RECORDS SUPPLIED: Begin

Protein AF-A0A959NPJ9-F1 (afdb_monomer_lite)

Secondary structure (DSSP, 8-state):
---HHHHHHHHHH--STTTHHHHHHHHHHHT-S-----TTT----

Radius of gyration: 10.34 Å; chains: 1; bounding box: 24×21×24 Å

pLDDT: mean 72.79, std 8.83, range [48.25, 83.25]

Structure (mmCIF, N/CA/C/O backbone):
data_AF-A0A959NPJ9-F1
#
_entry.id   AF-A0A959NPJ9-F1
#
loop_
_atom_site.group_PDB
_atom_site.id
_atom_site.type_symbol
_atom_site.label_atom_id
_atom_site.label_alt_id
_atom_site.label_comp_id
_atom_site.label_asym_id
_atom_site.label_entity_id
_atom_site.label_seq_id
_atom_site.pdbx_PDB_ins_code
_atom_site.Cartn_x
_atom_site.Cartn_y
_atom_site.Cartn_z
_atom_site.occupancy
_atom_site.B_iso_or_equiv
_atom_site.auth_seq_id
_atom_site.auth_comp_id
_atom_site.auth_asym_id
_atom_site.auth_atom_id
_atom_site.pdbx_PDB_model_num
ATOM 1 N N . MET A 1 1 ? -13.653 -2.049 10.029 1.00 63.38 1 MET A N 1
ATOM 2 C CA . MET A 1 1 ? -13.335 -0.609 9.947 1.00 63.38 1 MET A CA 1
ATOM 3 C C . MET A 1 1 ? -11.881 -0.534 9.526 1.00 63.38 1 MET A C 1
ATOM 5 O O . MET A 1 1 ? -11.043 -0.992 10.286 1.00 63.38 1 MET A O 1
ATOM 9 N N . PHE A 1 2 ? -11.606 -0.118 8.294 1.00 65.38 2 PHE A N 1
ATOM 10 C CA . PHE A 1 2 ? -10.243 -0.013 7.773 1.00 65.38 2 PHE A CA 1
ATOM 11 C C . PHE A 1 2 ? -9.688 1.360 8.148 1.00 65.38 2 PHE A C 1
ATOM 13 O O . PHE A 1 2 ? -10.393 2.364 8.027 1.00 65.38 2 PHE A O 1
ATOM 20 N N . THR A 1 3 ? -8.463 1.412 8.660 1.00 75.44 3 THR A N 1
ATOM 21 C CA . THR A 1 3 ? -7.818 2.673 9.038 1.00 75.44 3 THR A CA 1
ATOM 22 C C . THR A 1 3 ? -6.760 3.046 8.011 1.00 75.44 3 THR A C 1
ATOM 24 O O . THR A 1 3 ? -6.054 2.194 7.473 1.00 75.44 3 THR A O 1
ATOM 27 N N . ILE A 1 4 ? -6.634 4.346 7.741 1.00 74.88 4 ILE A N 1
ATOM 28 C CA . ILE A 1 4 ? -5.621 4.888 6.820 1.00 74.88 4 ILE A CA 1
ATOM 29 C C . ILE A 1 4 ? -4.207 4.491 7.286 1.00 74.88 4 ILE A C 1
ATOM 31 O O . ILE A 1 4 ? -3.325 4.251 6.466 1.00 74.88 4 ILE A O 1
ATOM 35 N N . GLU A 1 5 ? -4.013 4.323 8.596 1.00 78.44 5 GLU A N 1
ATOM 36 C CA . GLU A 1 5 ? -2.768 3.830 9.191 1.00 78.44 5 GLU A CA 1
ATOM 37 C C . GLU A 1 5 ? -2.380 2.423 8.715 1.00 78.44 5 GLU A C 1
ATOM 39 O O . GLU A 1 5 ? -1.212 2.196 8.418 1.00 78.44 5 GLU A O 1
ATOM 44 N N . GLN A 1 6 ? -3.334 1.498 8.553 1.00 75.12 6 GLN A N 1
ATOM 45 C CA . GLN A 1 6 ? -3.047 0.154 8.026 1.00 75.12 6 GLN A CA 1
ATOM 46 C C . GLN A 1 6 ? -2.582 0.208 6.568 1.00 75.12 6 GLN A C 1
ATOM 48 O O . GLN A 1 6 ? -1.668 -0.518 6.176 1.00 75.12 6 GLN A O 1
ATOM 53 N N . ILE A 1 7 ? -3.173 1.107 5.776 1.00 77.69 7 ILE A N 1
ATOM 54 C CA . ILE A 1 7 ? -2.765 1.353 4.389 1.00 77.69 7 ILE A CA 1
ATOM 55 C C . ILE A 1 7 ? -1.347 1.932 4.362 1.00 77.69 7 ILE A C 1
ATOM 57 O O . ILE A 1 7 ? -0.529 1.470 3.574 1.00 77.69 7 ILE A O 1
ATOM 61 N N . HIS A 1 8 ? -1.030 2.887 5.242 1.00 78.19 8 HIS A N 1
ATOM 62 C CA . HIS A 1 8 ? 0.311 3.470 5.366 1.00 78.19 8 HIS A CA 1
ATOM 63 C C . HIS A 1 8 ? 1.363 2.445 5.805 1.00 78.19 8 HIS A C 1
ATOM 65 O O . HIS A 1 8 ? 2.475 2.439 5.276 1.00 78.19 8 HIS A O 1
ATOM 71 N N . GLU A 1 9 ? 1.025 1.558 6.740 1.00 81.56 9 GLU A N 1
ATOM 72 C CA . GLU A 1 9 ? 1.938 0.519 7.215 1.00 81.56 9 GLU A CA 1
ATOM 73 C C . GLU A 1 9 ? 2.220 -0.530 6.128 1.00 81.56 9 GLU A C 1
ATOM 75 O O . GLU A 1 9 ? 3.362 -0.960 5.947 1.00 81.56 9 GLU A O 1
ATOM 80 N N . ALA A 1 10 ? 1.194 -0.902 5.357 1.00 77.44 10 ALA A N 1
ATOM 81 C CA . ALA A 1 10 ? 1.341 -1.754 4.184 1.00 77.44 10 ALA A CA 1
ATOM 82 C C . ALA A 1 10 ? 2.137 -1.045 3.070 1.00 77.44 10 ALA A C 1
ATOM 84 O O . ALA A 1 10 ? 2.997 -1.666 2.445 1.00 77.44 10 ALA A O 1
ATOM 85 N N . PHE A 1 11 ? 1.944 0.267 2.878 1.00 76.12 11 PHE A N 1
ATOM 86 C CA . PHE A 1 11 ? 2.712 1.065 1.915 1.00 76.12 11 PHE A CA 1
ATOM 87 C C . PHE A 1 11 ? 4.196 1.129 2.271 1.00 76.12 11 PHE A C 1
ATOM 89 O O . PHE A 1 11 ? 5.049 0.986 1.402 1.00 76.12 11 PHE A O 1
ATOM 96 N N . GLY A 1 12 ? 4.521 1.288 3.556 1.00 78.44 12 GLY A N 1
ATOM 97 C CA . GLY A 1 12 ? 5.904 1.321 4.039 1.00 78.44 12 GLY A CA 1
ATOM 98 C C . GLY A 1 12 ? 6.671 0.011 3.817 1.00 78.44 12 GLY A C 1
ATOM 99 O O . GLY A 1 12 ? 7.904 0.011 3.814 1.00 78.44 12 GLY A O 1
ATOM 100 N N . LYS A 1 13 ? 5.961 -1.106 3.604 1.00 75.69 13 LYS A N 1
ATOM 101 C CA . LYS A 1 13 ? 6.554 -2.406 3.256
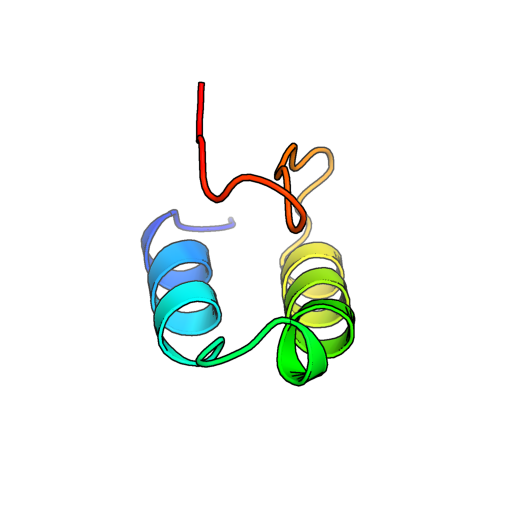 1.00 75.69 13 LYS A CA 1
ATOM 102 C C . LYS A 1 13 ? 6.885 -2.512 1.763 1.00 75.69 13 LYS A C 1
ATOM 104 O O . LYS A 1 13 ? 7.779 -3.277 1.408 1.00 75.69 13 LYS A O 1
ATOM 109 N N . VAL A 1 14 ? 6.236 -1.723 0.904 1.00 77.62 14 VAL A N 1
ATOM 110 C CA . VAL A 1 14 ? 6.516 -1.677 -0.537 1.00 77.62 14 VAL A CA 1
ATOM 111 C C . VAL A 1 14 ? 7.769 -0.848 -0.785 1.00 77.62 14 VAL A C 1
ATOM 113 O O . VAL A 1 14 ? 7.737 0.379 -0.782 1.00 77.62 14 VAL A O 1
ATOM 116 N N . LYS A 1 15 ? 8.897 -1.523 -1.010 1.00 70.44 15 LYS A N 1
ATOM 117 C CA . LYS A 1 15 ? 10.177 -0.865 -1.321 1.00 70.44 15 LYS A CA 1
ATOM 118 C C . LYS A 1 15 ? 10.450 -0.778 -2.818 1.00 70.44 15 LYS A C 1
ATOM 120 O O . LYS A 1 15 ? 11.271 0.029 -3.245 1.00 70.44 15 LYS A O 1
ATOM 125 N N . SER A 1 16 ? 9.793 -1.620 -3.608 1.00 70.25 16 SER A N 1
ATOM 126 C CA . SER A 1 16 ? 9.972 -1.704 -5.053 1.00 70.25 16 SER A CA 1
ATOM 127 C C . SER A 1 16 ? 8.693 -2.203 -5.725 1.00 70.25 16 SER A C 1
ATOM 129 O O . SER A 1 16 ? 7.849 -2.832 -5.087 1.00 70.25 16 SER A O 1
ATOM 131 N N . GLY A 1 17 ? 8.563 -1.98
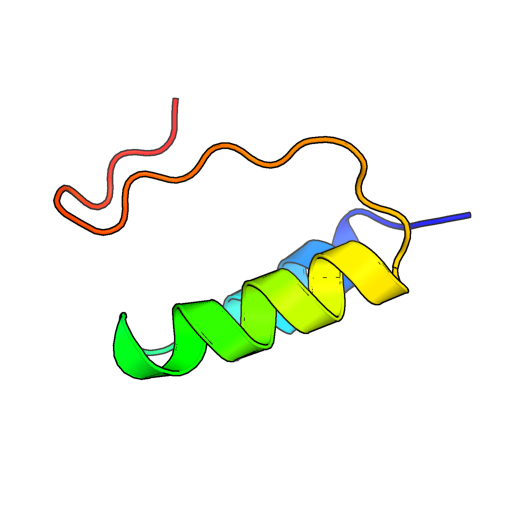2 -7.037 1.00 68.50 17 GLY A N 1
ATOM 132 C CA . GLY A 1 17 ? 7.432 -2.470 -7.837 1.00 68.50 17 GLY A CA 1
ATOM 133 C C . GLY A 1 17 ? 7.231 -3.994 -7.779 1.00 68.50 17 GLY A C 1
ATOM 134 O O . GLY A 1 17 ? 6.143 -4.479 -8.072 1.00 68.50 17 GLY A O 1
ATOM 135 N N . ALA A 1 18 ? 8.244 -4.751 -7.344 1.00 76.56 18 ALA A N 1
ATOM 136 C CA . ALA A 1 18 ? 8.146 -6.190 -7.096 1.00 76.56 18 ALA A CA 1
ATOM 137 C C . ALA A 1 18 ? 7.254 -6.553 -5.890 1.00 76.56 18 ALA A C 1
ATOM 139 O O . ALA A 1 18 ? 6.638 -7.616 -5.890 1.00 76.56 18 ALA A O 1
ATOM 140 N N . ASP A 1 19 ? 7.142 -5.668 -4.894 1.00 78.25 19 ASP A N 1
ATOM 141 C CA . ASP A 1 19 ? 6.315 -5.868 -3.692 1.00 78.25 19 ASP A CA 1
ATOM 142 C C . ASP A 1 19 ? 4.873 -5.367 -3.890 1.00 78.25 19 ASP A C 1
ATOM 144 O O . ASP A 1 19 ? 3.978 -5.638 -3.087 1.00 78.25 19 ASP A O 1
ATOM 148 N N . PHE A 1 20 ? 4.624 -4.664 -4.996 1.00 77.19 20 PHE A N 1
ATOM 149 C CA . PHE A 1 20 ? 3.335 -4.066 -5.334 1.00 77.19 20 PHE A CA 1
ATOM 150 C C . PHE A 1 20 ? 2.178 -5.078 -5.440 1.00 77.19 20 PHE A C 1
ATOM 152 O O . PHE A 1 20 ? 1.105 -4.816 -4.893 1.00 77.19 20 PHE A O 1
ATOM 159 N N . PRO A 1 21 ? 2.353 -6.260 -6.066 1.00 81.19 21 PRO A N 1
ATOM 160 C CA . PRO A 1 21 ? 1.302 -7.277 -6.118 1.00 81.19 21 PRO A CA 1
ATOM 161 C C . PRO A 1 21 ? 0.881 -7.767 -4.726 1.00 81.19 21 PRO A C 1
ATOM 163 O O . PRO A 1 21 ? -0.299 -8.035 -4.499 1.00 81.19 21 PRO A O 1
ATOM 166 N N . ARG A 1 22 ? 1.838 -7.852 -3.789 1.00 82.69 22 ARG A N 1
ATOM 167 C CA . ARG A 1 22 ? 1.604 -8.269 -2.400 1.00 82.69 22 ARG A CA 1
ATOM 168 C C . ARG A 1 22 ? 0.833 -7.204 -1.628 1.00 82.69 22 ARG A C 1
ATOM 170 O O . ARG A 1 22 ? -0.144 -7.511 -0.958 1.00 82.69 22 ARG A O 1
ATOM 177 N N . PHE A 1 23 ? 1.210 -5.947 -1.812 1.00 82.88 23 PHE A N 1
ATOM 178 C CA . PHE A 1 23 ? 0.510 -4.812 -1.226 1.00 82.88 23 PHE A CA 1
ATOM 179 C C . PHE A 1 23 ? -0.935 -4.674 -1.719 1.00 82.88 23 PHE A C 1
ATOM 181 O O . PHE A 1 23 ? -1.839 -4.432 -0.926 1.00 82.88 23 PHE A O 1
ATOM 188 N N . VAL A 1 24 ? -1.192 -4.905 -3.009 1.00 80.06 24 VAL A N 1
ATOM 189 C CA . VAL A 1 24 ? -2.563 -4.915 -3.548 1.00 80.06 24 VAL A CA 1
ATOM 190 C C . VAL A 1 24 ? -3.402 -6.050 -2.944 1.00 80.06 24 VAL A C 1
ATOM 192 O O . VAL A 1 24 ? -4.609 -5.879 -2.772 1.00 80.06 24 VAL A O 1
ATOM 195 N N . GLN A 1 25 ? -2.800 -7.199 -2.612 1.00 83.25 25 GLN A N 1
ATOM 196 C CA . GLN A 1 25 ? -3.489 -8.257 -1.862 1.00 83.25 25 GLN A CA 1
ATOM 197 C C . GLN A 1 25 ? -3.823 -7.812 -0.437 1.00 83.25 25 GLN A C 1
ATOM 199 O O . GLN A 1 25 ? -4.984 -7.920 -0.051 1.00 83.25 25 GLN A O 1
ATOM 204 N N . ASP A 1 26 ? -2.863 -7.230 0.288 1.00 82.81 26 ASP A N 1
ATOM 205 C CA . ASP A 1 26 ? -3.097 -6.713 1.643 1.00 82.81 26 ASP A CA 1
ATOM 206 C C . ASP A 1 26 ? -4.222 -5.661 1.659 1.00 82.81 26 ASP A C 1
ATOM 208 O O . ASP A 1 26 ? -5.111 -5.705 2.507 1.00 82.81 26 ASP A O 1
ATOM 212 N N . LEU A 1 27 ? -4.258 -4.750 0.678 1.00 80.81 27 LEU A N 1
ATOM 213 C CA . LEU A 1 27 ? -5.340 -3.767 0.548 1.00 80.81 27 LEU A CA 1
ATOM 214 C C . LEU A 1 27 ? -6.712 -4.417 0.326 1.00 80.81 27 LEU A C 1
ATOM 216 O O . LEU A 1 27 ? -7.709 -3.966 0.896 1.00 80.81 27 LEU A O 1
ATOM 220 N N . LYS A 1 28 ? -6.780 -5.474 -0.488 1.00 81.31 28 LYS A N 1
ATOM 221 C CA . LYS A 1 28 ? -8.029 -6.209 -0.727 1.00 81.31 28 LYS A CA 1
ATOM 222 C C . LYS A 1 28 ? -8.515 -6.915 0.537 1.00 81.31 28 LYS A C 1
ATOM 224 O O . LYS A 1 28 ? -9.709 -6.846 0.817 1.00 81.31 28 LYS A O 1
ATOM 229 N N . ASP A 1 29 ? -7.615 -7.519 1.311 1.00 82.31 29 ASP A N 1
ATOM 230 C CA . ASP A 1 29 ? -7.945 -8.160 2.594
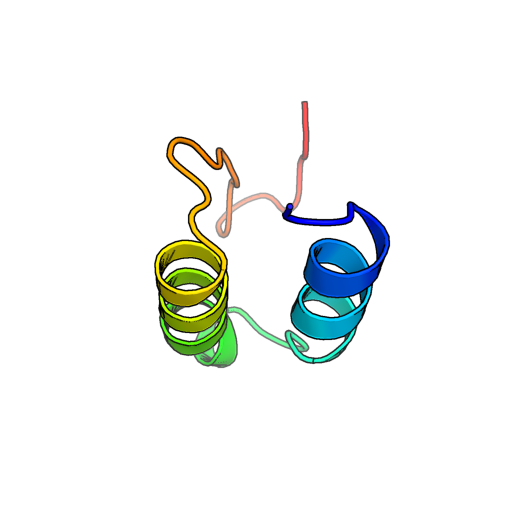 1.00 82.31 29 ASP A CA 1
ATOM 231 C C . ASP A 1 29 ? -8.429 -7.151 3.648 1.00 82.31 29 ASP A C 1
ATOM 233 O O . ASP A 1 29 ? -9.337 -7.438 4.428 1.00 82.31 29 ASP A O 1
ATOM 237 N N . ILE A 1 30 ? -7.888 -5.929 3.631 1.00 78.81 30 ILE A N 1
ATOM 238 C CA . ILE A 1 30 ? -8.335 -4.824 4.495 1.00 78.81 30 ILE A CA 1
ATOM 239 C C . ILE A 1 30 ? -9.745 -4.321 4.103 1.00 78.81 30 ILE A C 1
ATOM 241 O O . ILE A 1 30 ? -10.429 -3.680 4.907 1.00 78.81 30 ILE A O 1
ATOM 245 N N . GLY A 1 31 ? -10.221 -4.639 2.895 1.00 78.12 31 GLY A N 1
ATOM 246 C CA . GLY A 1 31 ? -11.525 -4.215 2.380 1.00 78.12 31 GLY A CA 1
ATOM 247 C C . GLY A 1 31 ? -11.477 -2.924 1.563 1.00 78.12 31 GLY A C 1
ATOM 248 O O . GLY A 1 31 ? -12.495 -2.243 1.423 1.00 78.12 31 GLY A O 1
ATOM 249 N N . VAL A 1 32 ? -10.309 -2.572 1.020 1.00 76.44 32 VAL A N 1
ATOM 250 C CA . VAL A 1 32 ? -10.164 -1.442 0.099 1.00 76.44 32 VAL A CA 1
ATOM 251 C C . VAL A 1 32 ? -10.855 -1.786 -1.218 1.00 76.44 32 VAL A C 1
ATOM 253 O O . VAL A 1 32 ? -10.449 -2.687 -1.950 1.00 76.44 32 VAL A O 1
ATOM 256 N N . THR A 1 33 ? -11.919 -1.053 -1.524 1.00 71.94 33 THR A N 1
ATOM 257 C CA . THR A 1 33 ? -12.721 -1.238 -2.740 1.00 71.94 33 THR A CA 1
ATOM 258 C C . THR A 1 33 ? -12.120 -0.550 -3.960 1.00 71.94 33 THR A C 1
ATOM 260 O O . THR A 1 33 ? -12.370 -0.980 -5.085 1.00 71.94 33 THR A O 1
ATOM 263 N N . HIS A 1 34 ? -11.317 0.496 -3.759 1.00 70.56 34 HIS A N 1
ATOM 264 C CA . HIS A 1 34 ? -10.670 1.222 -4.843 1.00 70.56 34 HIS A CA 1
ATOM 265 C C . HIS A 1 34 ? -9.336 1.819 -4.390 1.00 70.56 34 HIS A C 1
ATOM 267 O O . HIS A 1 34 ? -9.261 2.446 -3.334 1.00 70.56 34 HIS A O 1
ATOM 273 N N . TYR A 1 35 ? -8.289 1.609 -5.187 1.00 72.38 35 TYR A N 1
ATOM 274 C CA . TYR A 1 35 ? -6.952 2.136 -4.940 1.00 72.38 35 TYR A CA 1
ATOM 275 C C . TYR A 1 35 ? -6.257 2.401 -6.278 1.00 72.38 35 TYR A C 1
ATOM 277 O O . TYR A 1 35 ? -5.976 1.461 -7.022 1.00 72.38 35 TYR A O 1
ATOM 285 N N . ASP A 1 36 ? -6.003 3.674 -6.574 1.00 68.56 36 ASP A N 1
ATOM 286 C CA . ASP A 1 36 ? -5.337 4.123 -7.797 1.00 68.56 36 ASP A CA 1
ATOM 287 C C . ASP A 1 36 ? -3.864 4.428 -7.499 1.00 68.56 36 ASP A C 1
ATOM 289 O O . ASP A 1 36 ? -3.544 5.232 -6.620 1.00 68.56 36 ASP A O 1
ATOM 293 N N . ASN A 1 37 ? -2.948 3.766 -8.210 1.00 67.12 37 ASN A N 1
ATOM 294 C CA . ASN A 1 37 ? -1.515 4.019 -8.086 1.00 67.12 37 ASN A CA 1
ATOM 295 C C . ASN A 1 37 ? -0.774 3.730 -9.392 1.00 67.12 37 ASN A C 1
ATOM 297 O O . ASN A 1 37 ? -0.974 2.699 -10.035 1.00 67.12 37 ASN A O 1
ATOM 301 N N . PHE A 1 38 ? 0.123 4.644 -9.753 1.00 62.69 38 PHE A N 1
ATOM 302 C CA . PHE A 1 38 ? 0.888 4.609 -10.991 1.00 62.69 38 PHE A CA 1
ATOM 303 C C . PHE A 1 38 ? 2.316 4.106 -10.737 1.00 62.69 38 PHE A C 1
ATOM 305 O O . PHE A 1 38 ? 3.244 4.886 -10.514 1.00 62.69 38 PHE A O 1
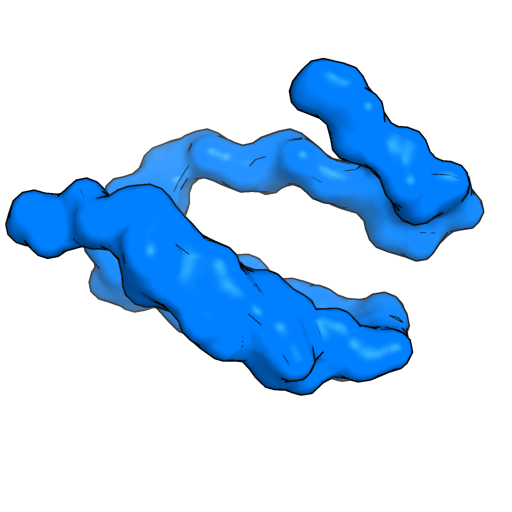ATOM 312 N N . VAL A 1 39 ? 2.502 2.786 -10.834 1.00 61.19 39 VAL A N 1
ATOM 313 C CA . VAL A 1 39 ? 3.787 2.090 -10.597 1.00 61.19 39 VAL A CA 1
ATOM 314 C C . VAL A 1 39
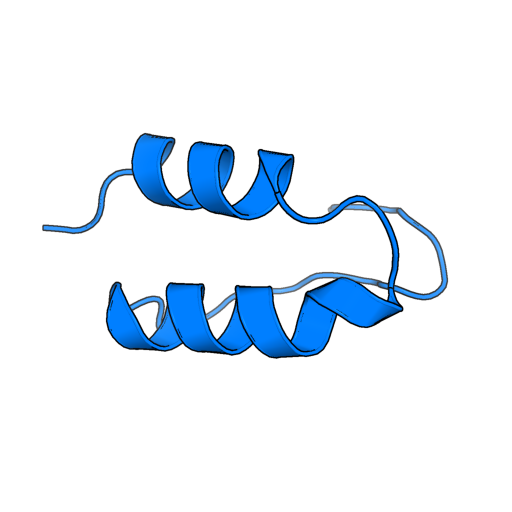 ? 4.893 2.534 -11.571 1.00 61.19 39 VAL A C 1
ATOM 316 O O . VAL A 1 39 ? 6.074 2.479 -11.243 1.00 61.19 39 VAL A O 1
ATOM 319 N N . SER A 1 40 ? 4.522 2.998 -12.767 1.00 60.34 40 SER A N 1
ATOM 320 C CA . SER A 1 40 ? 5.465 3.376 -13.830 1.00 60.34 40 SER A CA 1
ATOM 321 C C . SER A 1 40 ? 6.038 4.792 -13.709 1.00 60.34 40 SER A C 1
ATOM 323 O O . SER A 1 40 ? 7.032 5.074 -14.367 1.00 60.34 40 SER A O 1
ATOM 325 N N . ASP A 1 41 ? 5.432 5.677 -12.908 1.00 58.31 41 ASP A N 1
ATOM 326 C CA . ASP A 1 41 ? 5.801 7.107 -12.869 1.00 58.31 41 ASP A CA 1
ATOM 327 C C . ASP A 1 41 ? 5.909 7.679 -11.441 1.00 58.31 41 ASP A C 1
ATOM 329 O O . ASP A 1 41 ? 6.326 8.819 -11.264 1.00 58.31 41 ASP A O 1
ATOM 333 N N . GLY A 1 42 ? 5.546 6.918 -10.397 1.00 57.03 42 GLY A N 1
ATOM 334 C CA . GLY A 1 42 ? 5.665 7.352 -8.996 1.00 57.03 42 GLY A CA 1
ATOM 335 C C . GLY A 1 42 ? 4.811 8.572 -8.623 1.00 57.03 42 GLY A C 1
ATOM 336 O O . GLY A 1 42 ? 4.964 9.120 -7.532 1.00 57.03 42 GLY A O 1
ATOM 337 N N . ARG A 1 43 ? 3.920 9.021 -9.513 1.00 57.06 43 ARG A N 1
ATOM 338 C CA . ARG A 1 43 ? 3.032 10.160 -9.282 1.00 57.06 43 ARG A CA 1
ATOM 339 C C . ARG A 1 4
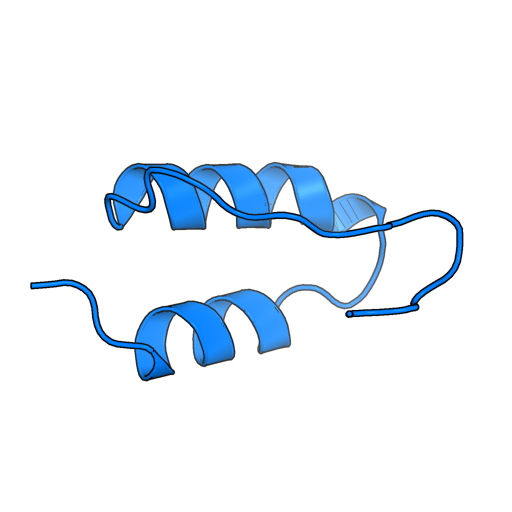3 ? 1.708 9.681 -8.697 1.00 57.06 43 ARG A C 1
ATOM 341 O O . ARG A 1 43 ? 0.958 8.954 -9.342 1.00 57.06 43 ARG A O 1
ATOM 348 N N . THR A 1 44 ? 1.421 10.130 -7.485 1.00 52.78 44 THR A N 1
ATOM 349 C CA . THR A 1 44 ? 0.113 10.014 -6.830 1.00 52.78 44 THR A CA 1
ATOM 350 C C . THR A 1 44 ? -0.670 11.298 -7.120 1.00 52.78 44 THR A C 1
ATOM 352 O O . THR A 1 44 ? -0.095 12.384 -7.009 1.00 52.78 44 THR A O 1
ATOM 355 N N . LYS A 1 45 ? -1.939 11.199 -7.526 1.00 48.25 45 LYS A N 1
ATOM 356 C CA . LYS A 1 45 ? -2.830 12.351 -7.735 1.00 48.25 45 LYS A CA 1
ATOM 357 C C . LYS A 1 45 ? -3.939 12.362 -6.694 1.00 48.25 45 LYS A C 1
ATOM 359 O O . LYS A 1 45 ? -4.342 11.252 -6.289 1.00 48.25 45 LYS A O 1
#

Foldseek 3Di:
DADVVQLVVLVVVPPAPVCVVVSVVSCVVSPNPDDDDDRPPRDDD

Sequence (45 aa):
MFTIEQIHEAFGKVKSGADFPRFVQDLKDIGVTHYDNFVSDGRTK

RECORDS SUPPLIED: End

_AIM OF THE TASK_
Give again the stretch of lines above from the one with "ATOM 116 N N" through the one with "2 -7.037 1.00 68.50 17 GLY A N 1", both ends kept, and copy no pictures.

_TASK RESPONSE_
ATOM 116 N N . LYS A 1 15 ? 8.897 -1.523 -1.010 1.00 70.44 15 LYS A N 1
ATOM 117 C CA . LYS A 1 15 ? 10.177 -0.865 -1.321 1.00 70.44 15 LYS A CA 1
ATOM 118 C C . LYS A 1 15 ? 10.450 -0.778 -2.818 1.00 70.44 15 LYS A C 1
ATOM 120 O O . LYS A 1 15 ? 11.271 0.029 -3.245 1.00 70.44 15 LYS A O 1
ATOM 125 N N . SER A 1 16 ? 9.793 -1.620 -3.608 1.00 70.25 16 SER A N 1
ATOM 126 C CA . SER A 1 16 ? 9.972 -1.704 -5.053 1.00 70.25 16 SER A CA 1
ATOM 127 C C . SER A 1 16 ? 8.693 -2.203 -5.725 1.00 70.25 16 SER A C 1
ATOM 129 O O . SER A 1 16 ? 7.849 -2.832 -5.087 1.00 70.25 16 SER A O 1
ATOM 131 N N . GLY A 1 17 ? 8.563 -1.98
2 -7.037 1.00 68.50 17 GLY A N 1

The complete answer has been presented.